Source material:
--*--
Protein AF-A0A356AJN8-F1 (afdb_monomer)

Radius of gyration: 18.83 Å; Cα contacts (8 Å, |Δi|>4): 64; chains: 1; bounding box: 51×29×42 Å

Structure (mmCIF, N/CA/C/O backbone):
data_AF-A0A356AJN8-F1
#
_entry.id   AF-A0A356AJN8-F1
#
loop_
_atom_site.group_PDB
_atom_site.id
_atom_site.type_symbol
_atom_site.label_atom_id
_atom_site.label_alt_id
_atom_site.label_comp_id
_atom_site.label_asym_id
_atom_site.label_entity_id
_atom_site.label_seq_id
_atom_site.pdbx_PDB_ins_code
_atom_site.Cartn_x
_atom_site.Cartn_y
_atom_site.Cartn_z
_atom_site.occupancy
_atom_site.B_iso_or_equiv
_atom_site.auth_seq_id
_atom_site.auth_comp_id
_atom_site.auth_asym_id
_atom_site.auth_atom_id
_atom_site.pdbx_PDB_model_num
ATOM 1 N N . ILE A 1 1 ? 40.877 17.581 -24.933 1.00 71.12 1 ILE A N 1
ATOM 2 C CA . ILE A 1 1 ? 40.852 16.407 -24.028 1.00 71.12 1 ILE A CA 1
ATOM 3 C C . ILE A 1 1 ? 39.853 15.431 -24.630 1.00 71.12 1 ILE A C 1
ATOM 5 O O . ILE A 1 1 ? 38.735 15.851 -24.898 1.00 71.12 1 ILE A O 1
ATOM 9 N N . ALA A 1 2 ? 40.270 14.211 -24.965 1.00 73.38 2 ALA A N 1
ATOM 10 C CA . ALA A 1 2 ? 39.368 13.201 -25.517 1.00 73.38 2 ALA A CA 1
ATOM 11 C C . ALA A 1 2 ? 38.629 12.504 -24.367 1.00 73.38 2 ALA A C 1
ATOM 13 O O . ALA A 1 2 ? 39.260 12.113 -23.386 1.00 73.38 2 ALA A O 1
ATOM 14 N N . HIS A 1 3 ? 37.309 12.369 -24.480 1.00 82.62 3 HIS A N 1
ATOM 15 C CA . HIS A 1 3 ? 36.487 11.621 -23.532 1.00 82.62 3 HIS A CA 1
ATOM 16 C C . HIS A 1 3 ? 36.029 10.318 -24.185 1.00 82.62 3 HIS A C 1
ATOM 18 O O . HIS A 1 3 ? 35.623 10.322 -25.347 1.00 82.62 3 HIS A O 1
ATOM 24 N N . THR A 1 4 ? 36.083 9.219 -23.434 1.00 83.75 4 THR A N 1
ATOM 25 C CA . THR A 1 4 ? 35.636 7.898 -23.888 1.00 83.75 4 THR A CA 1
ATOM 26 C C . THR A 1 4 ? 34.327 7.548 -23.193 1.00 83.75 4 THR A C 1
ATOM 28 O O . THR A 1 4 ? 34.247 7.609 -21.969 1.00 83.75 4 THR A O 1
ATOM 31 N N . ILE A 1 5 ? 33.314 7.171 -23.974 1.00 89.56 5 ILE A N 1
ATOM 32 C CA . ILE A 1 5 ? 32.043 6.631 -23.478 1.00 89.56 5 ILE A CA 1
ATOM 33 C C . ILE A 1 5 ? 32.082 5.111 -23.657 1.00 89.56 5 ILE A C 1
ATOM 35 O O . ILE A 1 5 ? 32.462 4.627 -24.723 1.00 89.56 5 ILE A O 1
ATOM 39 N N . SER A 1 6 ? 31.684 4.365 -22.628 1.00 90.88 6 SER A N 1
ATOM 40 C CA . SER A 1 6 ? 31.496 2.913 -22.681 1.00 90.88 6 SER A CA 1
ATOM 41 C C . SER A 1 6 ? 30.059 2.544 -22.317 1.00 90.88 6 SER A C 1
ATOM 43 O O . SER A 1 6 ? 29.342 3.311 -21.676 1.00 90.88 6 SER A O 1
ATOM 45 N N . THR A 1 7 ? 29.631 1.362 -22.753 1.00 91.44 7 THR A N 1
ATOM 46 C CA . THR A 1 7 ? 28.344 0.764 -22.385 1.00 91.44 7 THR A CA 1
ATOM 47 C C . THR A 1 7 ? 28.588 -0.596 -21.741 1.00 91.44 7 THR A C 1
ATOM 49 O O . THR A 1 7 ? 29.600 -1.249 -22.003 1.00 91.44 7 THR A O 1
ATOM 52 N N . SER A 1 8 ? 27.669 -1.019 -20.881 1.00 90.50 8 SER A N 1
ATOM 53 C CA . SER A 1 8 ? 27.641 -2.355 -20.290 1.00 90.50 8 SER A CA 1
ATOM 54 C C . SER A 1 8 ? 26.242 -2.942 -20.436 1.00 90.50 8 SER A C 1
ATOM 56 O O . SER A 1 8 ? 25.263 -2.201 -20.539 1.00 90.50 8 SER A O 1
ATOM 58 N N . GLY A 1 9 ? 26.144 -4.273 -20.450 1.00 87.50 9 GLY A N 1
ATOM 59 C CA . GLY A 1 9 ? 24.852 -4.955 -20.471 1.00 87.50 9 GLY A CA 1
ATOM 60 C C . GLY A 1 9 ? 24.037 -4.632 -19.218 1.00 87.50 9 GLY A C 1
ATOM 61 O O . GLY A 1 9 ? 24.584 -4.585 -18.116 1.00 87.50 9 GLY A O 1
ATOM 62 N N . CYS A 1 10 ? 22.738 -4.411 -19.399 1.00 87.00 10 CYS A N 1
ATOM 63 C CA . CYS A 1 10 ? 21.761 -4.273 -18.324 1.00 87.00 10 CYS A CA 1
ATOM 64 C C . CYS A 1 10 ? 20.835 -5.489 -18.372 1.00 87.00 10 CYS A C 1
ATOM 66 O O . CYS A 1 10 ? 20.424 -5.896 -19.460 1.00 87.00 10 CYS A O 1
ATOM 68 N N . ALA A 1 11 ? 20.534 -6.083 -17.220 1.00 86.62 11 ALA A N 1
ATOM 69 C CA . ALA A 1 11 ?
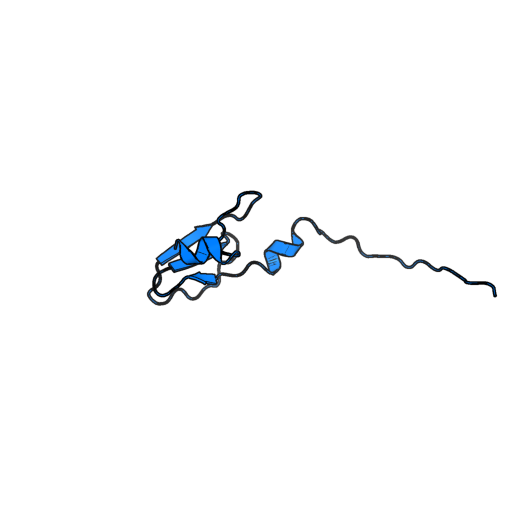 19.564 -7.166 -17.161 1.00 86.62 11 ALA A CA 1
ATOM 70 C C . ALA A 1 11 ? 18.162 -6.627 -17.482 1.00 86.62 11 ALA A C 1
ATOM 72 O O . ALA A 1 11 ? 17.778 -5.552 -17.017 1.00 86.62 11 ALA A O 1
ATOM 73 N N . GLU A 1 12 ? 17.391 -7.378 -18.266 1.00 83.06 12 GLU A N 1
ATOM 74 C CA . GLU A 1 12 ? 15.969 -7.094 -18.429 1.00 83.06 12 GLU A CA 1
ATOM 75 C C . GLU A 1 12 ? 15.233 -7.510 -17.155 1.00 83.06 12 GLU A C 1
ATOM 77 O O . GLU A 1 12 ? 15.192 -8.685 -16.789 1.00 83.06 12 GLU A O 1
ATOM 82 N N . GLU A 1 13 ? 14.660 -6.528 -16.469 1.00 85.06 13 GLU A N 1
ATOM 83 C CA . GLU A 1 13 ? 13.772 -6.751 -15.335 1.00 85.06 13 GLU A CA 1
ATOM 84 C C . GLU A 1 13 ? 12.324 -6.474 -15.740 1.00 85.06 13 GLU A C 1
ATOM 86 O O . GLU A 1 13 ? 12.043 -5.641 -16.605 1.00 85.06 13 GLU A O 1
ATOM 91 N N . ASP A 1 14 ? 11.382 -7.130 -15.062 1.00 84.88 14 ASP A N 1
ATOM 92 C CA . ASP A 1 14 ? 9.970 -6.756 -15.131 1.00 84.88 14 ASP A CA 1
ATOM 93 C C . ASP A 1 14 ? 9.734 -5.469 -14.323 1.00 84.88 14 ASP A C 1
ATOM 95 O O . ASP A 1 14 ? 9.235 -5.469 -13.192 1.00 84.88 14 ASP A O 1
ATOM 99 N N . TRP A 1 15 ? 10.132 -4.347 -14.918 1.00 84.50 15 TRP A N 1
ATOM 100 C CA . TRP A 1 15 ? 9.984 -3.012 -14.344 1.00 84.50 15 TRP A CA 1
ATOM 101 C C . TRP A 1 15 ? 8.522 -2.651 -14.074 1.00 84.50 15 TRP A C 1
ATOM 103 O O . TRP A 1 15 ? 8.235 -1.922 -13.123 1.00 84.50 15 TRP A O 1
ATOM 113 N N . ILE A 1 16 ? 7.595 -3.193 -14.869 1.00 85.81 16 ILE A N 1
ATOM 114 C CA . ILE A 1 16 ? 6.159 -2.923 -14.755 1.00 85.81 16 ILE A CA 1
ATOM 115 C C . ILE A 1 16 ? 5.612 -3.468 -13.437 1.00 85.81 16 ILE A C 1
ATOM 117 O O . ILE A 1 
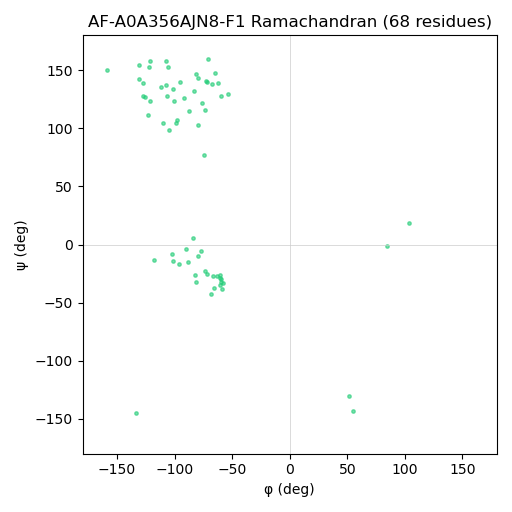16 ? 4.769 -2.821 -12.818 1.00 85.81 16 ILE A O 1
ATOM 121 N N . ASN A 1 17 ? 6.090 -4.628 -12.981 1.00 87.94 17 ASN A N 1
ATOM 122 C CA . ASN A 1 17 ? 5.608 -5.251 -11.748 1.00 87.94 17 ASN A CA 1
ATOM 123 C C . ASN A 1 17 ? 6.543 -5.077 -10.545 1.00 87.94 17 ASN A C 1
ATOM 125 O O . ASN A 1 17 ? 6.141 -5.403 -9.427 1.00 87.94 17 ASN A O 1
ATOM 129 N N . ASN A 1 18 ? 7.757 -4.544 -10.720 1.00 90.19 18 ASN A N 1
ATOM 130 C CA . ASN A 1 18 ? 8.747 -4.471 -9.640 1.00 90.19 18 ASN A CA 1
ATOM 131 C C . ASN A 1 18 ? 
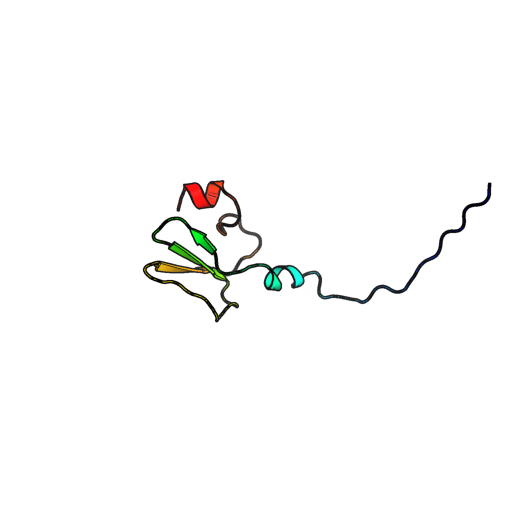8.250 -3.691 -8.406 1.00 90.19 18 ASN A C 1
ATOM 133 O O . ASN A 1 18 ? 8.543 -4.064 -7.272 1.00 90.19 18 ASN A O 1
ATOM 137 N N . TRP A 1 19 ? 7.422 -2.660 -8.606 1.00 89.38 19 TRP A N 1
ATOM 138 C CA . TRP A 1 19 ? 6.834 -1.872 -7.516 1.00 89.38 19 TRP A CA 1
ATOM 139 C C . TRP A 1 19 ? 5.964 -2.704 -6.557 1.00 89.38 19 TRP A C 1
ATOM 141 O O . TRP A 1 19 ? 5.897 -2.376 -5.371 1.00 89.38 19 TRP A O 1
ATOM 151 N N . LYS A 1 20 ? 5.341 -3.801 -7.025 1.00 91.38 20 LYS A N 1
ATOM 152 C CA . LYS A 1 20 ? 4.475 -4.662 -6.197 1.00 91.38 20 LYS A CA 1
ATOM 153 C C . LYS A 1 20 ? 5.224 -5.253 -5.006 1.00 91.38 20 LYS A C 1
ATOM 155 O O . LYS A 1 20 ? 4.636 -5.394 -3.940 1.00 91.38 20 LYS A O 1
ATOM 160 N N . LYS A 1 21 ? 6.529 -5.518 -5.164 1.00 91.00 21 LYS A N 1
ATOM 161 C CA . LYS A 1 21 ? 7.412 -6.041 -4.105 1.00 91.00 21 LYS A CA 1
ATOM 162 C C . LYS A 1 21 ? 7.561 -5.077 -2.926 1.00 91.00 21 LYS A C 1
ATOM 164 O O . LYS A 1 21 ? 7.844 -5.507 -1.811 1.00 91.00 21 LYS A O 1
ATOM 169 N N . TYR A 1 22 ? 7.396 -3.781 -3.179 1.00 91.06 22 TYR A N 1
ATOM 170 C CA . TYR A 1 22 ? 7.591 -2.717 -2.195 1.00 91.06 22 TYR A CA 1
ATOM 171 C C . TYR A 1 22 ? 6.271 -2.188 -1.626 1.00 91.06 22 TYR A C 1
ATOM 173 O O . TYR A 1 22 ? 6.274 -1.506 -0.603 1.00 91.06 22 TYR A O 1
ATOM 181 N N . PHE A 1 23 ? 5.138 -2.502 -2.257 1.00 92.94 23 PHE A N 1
--*--
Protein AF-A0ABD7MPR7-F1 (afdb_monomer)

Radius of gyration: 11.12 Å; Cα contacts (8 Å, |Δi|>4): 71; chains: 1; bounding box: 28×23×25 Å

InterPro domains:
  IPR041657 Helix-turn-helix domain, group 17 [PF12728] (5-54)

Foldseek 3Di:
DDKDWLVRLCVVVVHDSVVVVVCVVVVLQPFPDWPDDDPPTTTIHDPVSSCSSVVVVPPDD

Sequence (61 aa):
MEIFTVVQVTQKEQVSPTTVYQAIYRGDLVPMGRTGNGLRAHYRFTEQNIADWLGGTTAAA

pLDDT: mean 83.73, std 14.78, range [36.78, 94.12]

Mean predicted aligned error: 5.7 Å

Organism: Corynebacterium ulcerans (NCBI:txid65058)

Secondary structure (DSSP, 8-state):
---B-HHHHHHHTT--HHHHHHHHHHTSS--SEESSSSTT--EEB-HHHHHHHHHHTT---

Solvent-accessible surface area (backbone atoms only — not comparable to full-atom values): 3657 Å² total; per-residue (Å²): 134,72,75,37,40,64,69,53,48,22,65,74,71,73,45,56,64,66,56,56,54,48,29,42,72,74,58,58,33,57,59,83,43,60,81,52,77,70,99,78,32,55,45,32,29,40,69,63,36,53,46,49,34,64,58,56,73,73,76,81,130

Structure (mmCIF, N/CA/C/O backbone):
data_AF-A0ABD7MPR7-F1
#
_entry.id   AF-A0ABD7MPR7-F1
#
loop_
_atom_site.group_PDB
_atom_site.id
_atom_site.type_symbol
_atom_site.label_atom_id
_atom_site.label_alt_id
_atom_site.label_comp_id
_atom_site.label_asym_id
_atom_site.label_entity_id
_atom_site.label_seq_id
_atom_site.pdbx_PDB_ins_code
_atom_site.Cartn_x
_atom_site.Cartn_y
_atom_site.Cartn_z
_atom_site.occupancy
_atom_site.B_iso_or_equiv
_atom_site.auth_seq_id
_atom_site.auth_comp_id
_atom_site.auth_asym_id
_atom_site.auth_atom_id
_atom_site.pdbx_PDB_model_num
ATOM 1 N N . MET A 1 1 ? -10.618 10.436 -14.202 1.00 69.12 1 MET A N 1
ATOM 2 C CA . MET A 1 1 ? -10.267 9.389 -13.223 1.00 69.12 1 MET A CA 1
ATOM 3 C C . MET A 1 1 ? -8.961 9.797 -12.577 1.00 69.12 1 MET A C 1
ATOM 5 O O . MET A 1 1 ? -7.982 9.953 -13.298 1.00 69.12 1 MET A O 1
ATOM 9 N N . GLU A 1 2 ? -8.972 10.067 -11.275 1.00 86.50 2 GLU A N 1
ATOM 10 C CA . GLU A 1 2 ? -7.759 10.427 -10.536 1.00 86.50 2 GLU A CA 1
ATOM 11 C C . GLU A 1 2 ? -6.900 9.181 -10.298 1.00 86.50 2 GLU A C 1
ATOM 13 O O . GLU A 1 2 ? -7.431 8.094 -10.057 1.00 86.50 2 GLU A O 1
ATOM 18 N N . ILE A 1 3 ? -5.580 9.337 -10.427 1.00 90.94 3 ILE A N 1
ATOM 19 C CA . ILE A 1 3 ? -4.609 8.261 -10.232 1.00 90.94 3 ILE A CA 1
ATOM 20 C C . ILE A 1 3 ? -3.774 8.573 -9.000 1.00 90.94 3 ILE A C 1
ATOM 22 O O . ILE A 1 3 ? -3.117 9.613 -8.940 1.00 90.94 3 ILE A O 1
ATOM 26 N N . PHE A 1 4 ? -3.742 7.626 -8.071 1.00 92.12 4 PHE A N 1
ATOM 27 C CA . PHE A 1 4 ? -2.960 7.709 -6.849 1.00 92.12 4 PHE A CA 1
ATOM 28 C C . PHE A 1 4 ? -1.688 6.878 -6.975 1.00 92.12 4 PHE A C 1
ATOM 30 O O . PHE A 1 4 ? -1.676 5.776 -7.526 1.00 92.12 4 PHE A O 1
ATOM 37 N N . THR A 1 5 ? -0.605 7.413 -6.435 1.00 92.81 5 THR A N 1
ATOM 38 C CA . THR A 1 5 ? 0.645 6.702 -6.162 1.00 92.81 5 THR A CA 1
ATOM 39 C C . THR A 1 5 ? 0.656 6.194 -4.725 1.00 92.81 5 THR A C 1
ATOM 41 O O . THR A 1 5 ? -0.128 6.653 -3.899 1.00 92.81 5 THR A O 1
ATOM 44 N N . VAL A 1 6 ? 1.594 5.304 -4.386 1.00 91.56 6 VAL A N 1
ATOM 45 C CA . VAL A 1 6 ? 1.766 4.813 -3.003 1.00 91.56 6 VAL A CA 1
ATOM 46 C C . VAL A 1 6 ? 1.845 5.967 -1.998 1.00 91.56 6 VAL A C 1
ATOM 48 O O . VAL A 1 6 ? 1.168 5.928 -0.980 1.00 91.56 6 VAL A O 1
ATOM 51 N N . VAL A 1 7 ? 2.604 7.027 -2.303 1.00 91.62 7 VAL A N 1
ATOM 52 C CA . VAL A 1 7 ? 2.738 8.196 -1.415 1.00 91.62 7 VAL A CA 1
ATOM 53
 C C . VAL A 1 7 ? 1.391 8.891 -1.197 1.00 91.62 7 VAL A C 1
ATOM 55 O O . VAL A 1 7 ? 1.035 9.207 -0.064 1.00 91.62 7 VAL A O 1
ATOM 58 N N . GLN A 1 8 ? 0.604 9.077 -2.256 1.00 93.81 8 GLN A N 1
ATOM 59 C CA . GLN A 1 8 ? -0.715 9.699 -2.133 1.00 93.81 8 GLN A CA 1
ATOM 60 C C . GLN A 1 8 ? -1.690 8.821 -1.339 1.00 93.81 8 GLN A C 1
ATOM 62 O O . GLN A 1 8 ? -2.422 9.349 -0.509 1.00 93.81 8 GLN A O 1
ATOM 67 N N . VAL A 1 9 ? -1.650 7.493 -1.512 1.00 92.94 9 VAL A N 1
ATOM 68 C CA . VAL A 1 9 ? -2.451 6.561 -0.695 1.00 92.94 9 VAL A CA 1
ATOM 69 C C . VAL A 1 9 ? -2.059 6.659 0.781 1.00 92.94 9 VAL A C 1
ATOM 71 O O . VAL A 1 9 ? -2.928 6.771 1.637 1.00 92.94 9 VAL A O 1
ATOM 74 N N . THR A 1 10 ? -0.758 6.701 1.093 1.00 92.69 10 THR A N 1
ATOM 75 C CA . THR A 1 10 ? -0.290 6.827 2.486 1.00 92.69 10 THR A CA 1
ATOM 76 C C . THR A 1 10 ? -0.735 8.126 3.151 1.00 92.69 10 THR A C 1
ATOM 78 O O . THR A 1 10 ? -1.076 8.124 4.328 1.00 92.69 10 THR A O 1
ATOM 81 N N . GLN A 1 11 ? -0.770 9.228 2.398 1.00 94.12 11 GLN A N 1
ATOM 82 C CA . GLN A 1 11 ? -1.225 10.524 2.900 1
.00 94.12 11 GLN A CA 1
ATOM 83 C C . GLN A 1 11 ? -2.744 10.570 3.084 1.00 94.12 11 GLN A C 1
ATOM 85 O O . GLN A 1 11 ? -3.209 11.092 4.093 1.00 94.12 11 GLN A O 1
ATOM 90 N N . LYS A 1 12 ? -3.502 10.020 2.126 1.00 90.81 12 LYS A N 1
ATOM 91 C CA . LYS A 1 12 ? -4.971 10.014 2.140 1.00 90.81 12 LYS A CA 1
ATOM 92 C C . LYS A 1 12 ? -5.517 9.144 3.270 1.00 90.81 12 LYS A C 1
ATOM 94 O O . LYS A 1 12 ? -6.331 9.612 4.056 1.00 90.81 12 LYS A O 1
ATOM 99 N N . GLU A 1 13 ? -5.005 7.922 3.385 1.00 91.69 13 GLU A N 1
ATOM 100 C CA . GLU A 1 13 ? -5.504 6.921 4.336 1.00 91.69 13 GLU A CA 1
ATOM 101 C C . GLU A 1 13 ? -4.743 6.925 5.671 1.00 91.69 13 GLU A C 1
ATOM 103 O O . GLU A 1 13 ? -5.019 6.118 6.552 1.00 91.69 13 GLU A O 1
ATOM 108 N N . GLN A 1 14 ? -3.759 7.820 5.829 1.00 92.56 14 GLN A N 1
--*--
Work order:
Find "Protein AF-A0A356AJN8-F1 (afdb_monomer)" in the entries above and copy that whole line exactly, then each line after it through the line that contains "ATOM 32 C CA".

Answer to the exercise:
Protein AF-A0A356AJN8-F1 (afdb_monomer)

Radius of gyration: 18.83 Å; Cα contacts (8 Å, |Δi|>4): 64; chains: 1; bounding box: 51×29×42 Å

Structure (mmCIF, N/CA/C/O backbone):
data_AF-A0A356AJN8-F1
#
_entry.id   AF-A0A356AJN8-F1
#
loop_
_atom_site.group_PDB
_atom_site.id
_atom_site.type_symbol
_atom_site.label_atom_id
_atom_site.label_alt_id
_atom_site.label_comp_id
_atom_site.label_asym_id
_atom_site.label_entity_id
_atom_site.label_seq_id
_atom_site.pdbx_PDB_ins_code
_atom_site.Cartn_x
_atom_site.Cartn_y
_atom_site.Cartn_z
_atom_site.occupancy
_atom_site.B_iso_or_equiv
_atom_site.auth_seq_id
_atom_site.auth_comp_id
_atom_site.auth_asym_id
_atom_site.auth_atom_id
_atom_site.pdbx_PDB_model_num
ATOM 1 N N . ILE A 1 1 ? 40.877 17.581 -24.933 1.00 71.12 1 ILE A N 1
ATOM 2 C CA . ILE A 1 1 ? 40.852 16.407 -24.028 1.00 71.12 1 ILE A CA 1
ATOM 3 C C . ILE A 1 1 ? 39.853 15.431 -24.630 1.00 71.12 1 ILE A C 1
ATOM 5 O O . ILE A 1 1 ? 38.735 15.851 -24.898 1.00 71.12 1 ILE A O 1
ATOM 9 N N . ALA A 1 2 ? 40.270 14.211 -24.965 1.00 73.38 2 ALA A N 1
ATOM 10 C CA . ALA A 1 2 ? 39.368 13.201 -25.517 1.00 73.38 2 ALA A CA 1
ATOM 11 C C . ALA A 1 2 ? 38.629 12.504 -24.367 1.00 73.38 2 ALA A C 1
ATOM 13 O O . ALA A 1 2 ? 39.260 12.113 -23.386 1.00 73.38 2 ALA A O 1
ATOM 14 N N . HIS A 1 3 ? 37.309 12.369 -24.480 1.00 82.62 3 HIS A N 1
ATOM 15 C CA . HIS A 1 3 ? 36.487 11.621 -23.532 1.00 82.62 3 HIS A CA 1
ATOM 16 C C . HIS A 1 3 ? 36.029 10.318 -24.185 1.00 82.62 3 HIS A C 1
ATOM 18 O O . HIS A 1 3 ? 35.623 10.322 -25.347 1.00 82.62 3 HIS A O 1
ATOM 24 N N . THR A 1 4 ? 36.083 9.219 -23.434 1.00 83.75 4 THR A N 1
ATOM 25 C CA . THR A 1 4 ? 35.636 7.898 -23.888 1.00 83.75 4 THR A CA 1
ATOM 26 C C . THR A 1 4 ? 34.327 7.548 -23.193 1.00 83.75 4 THR A C 1
ATOM 28 O O . THR A 1 4 ? 34.247 7.609 -21.969 1.00 83.75 4 THR A O 1
ATOM 31 N N . ILE A 1 5 ? 33.314 7.171 -23.974 1.00 89.56 5 ILE A N 1
ATOM 32 C CA . ILE A 1 5 ? 32.043 6.631 -23.478 1.00 89.56 5 ILE A CA 1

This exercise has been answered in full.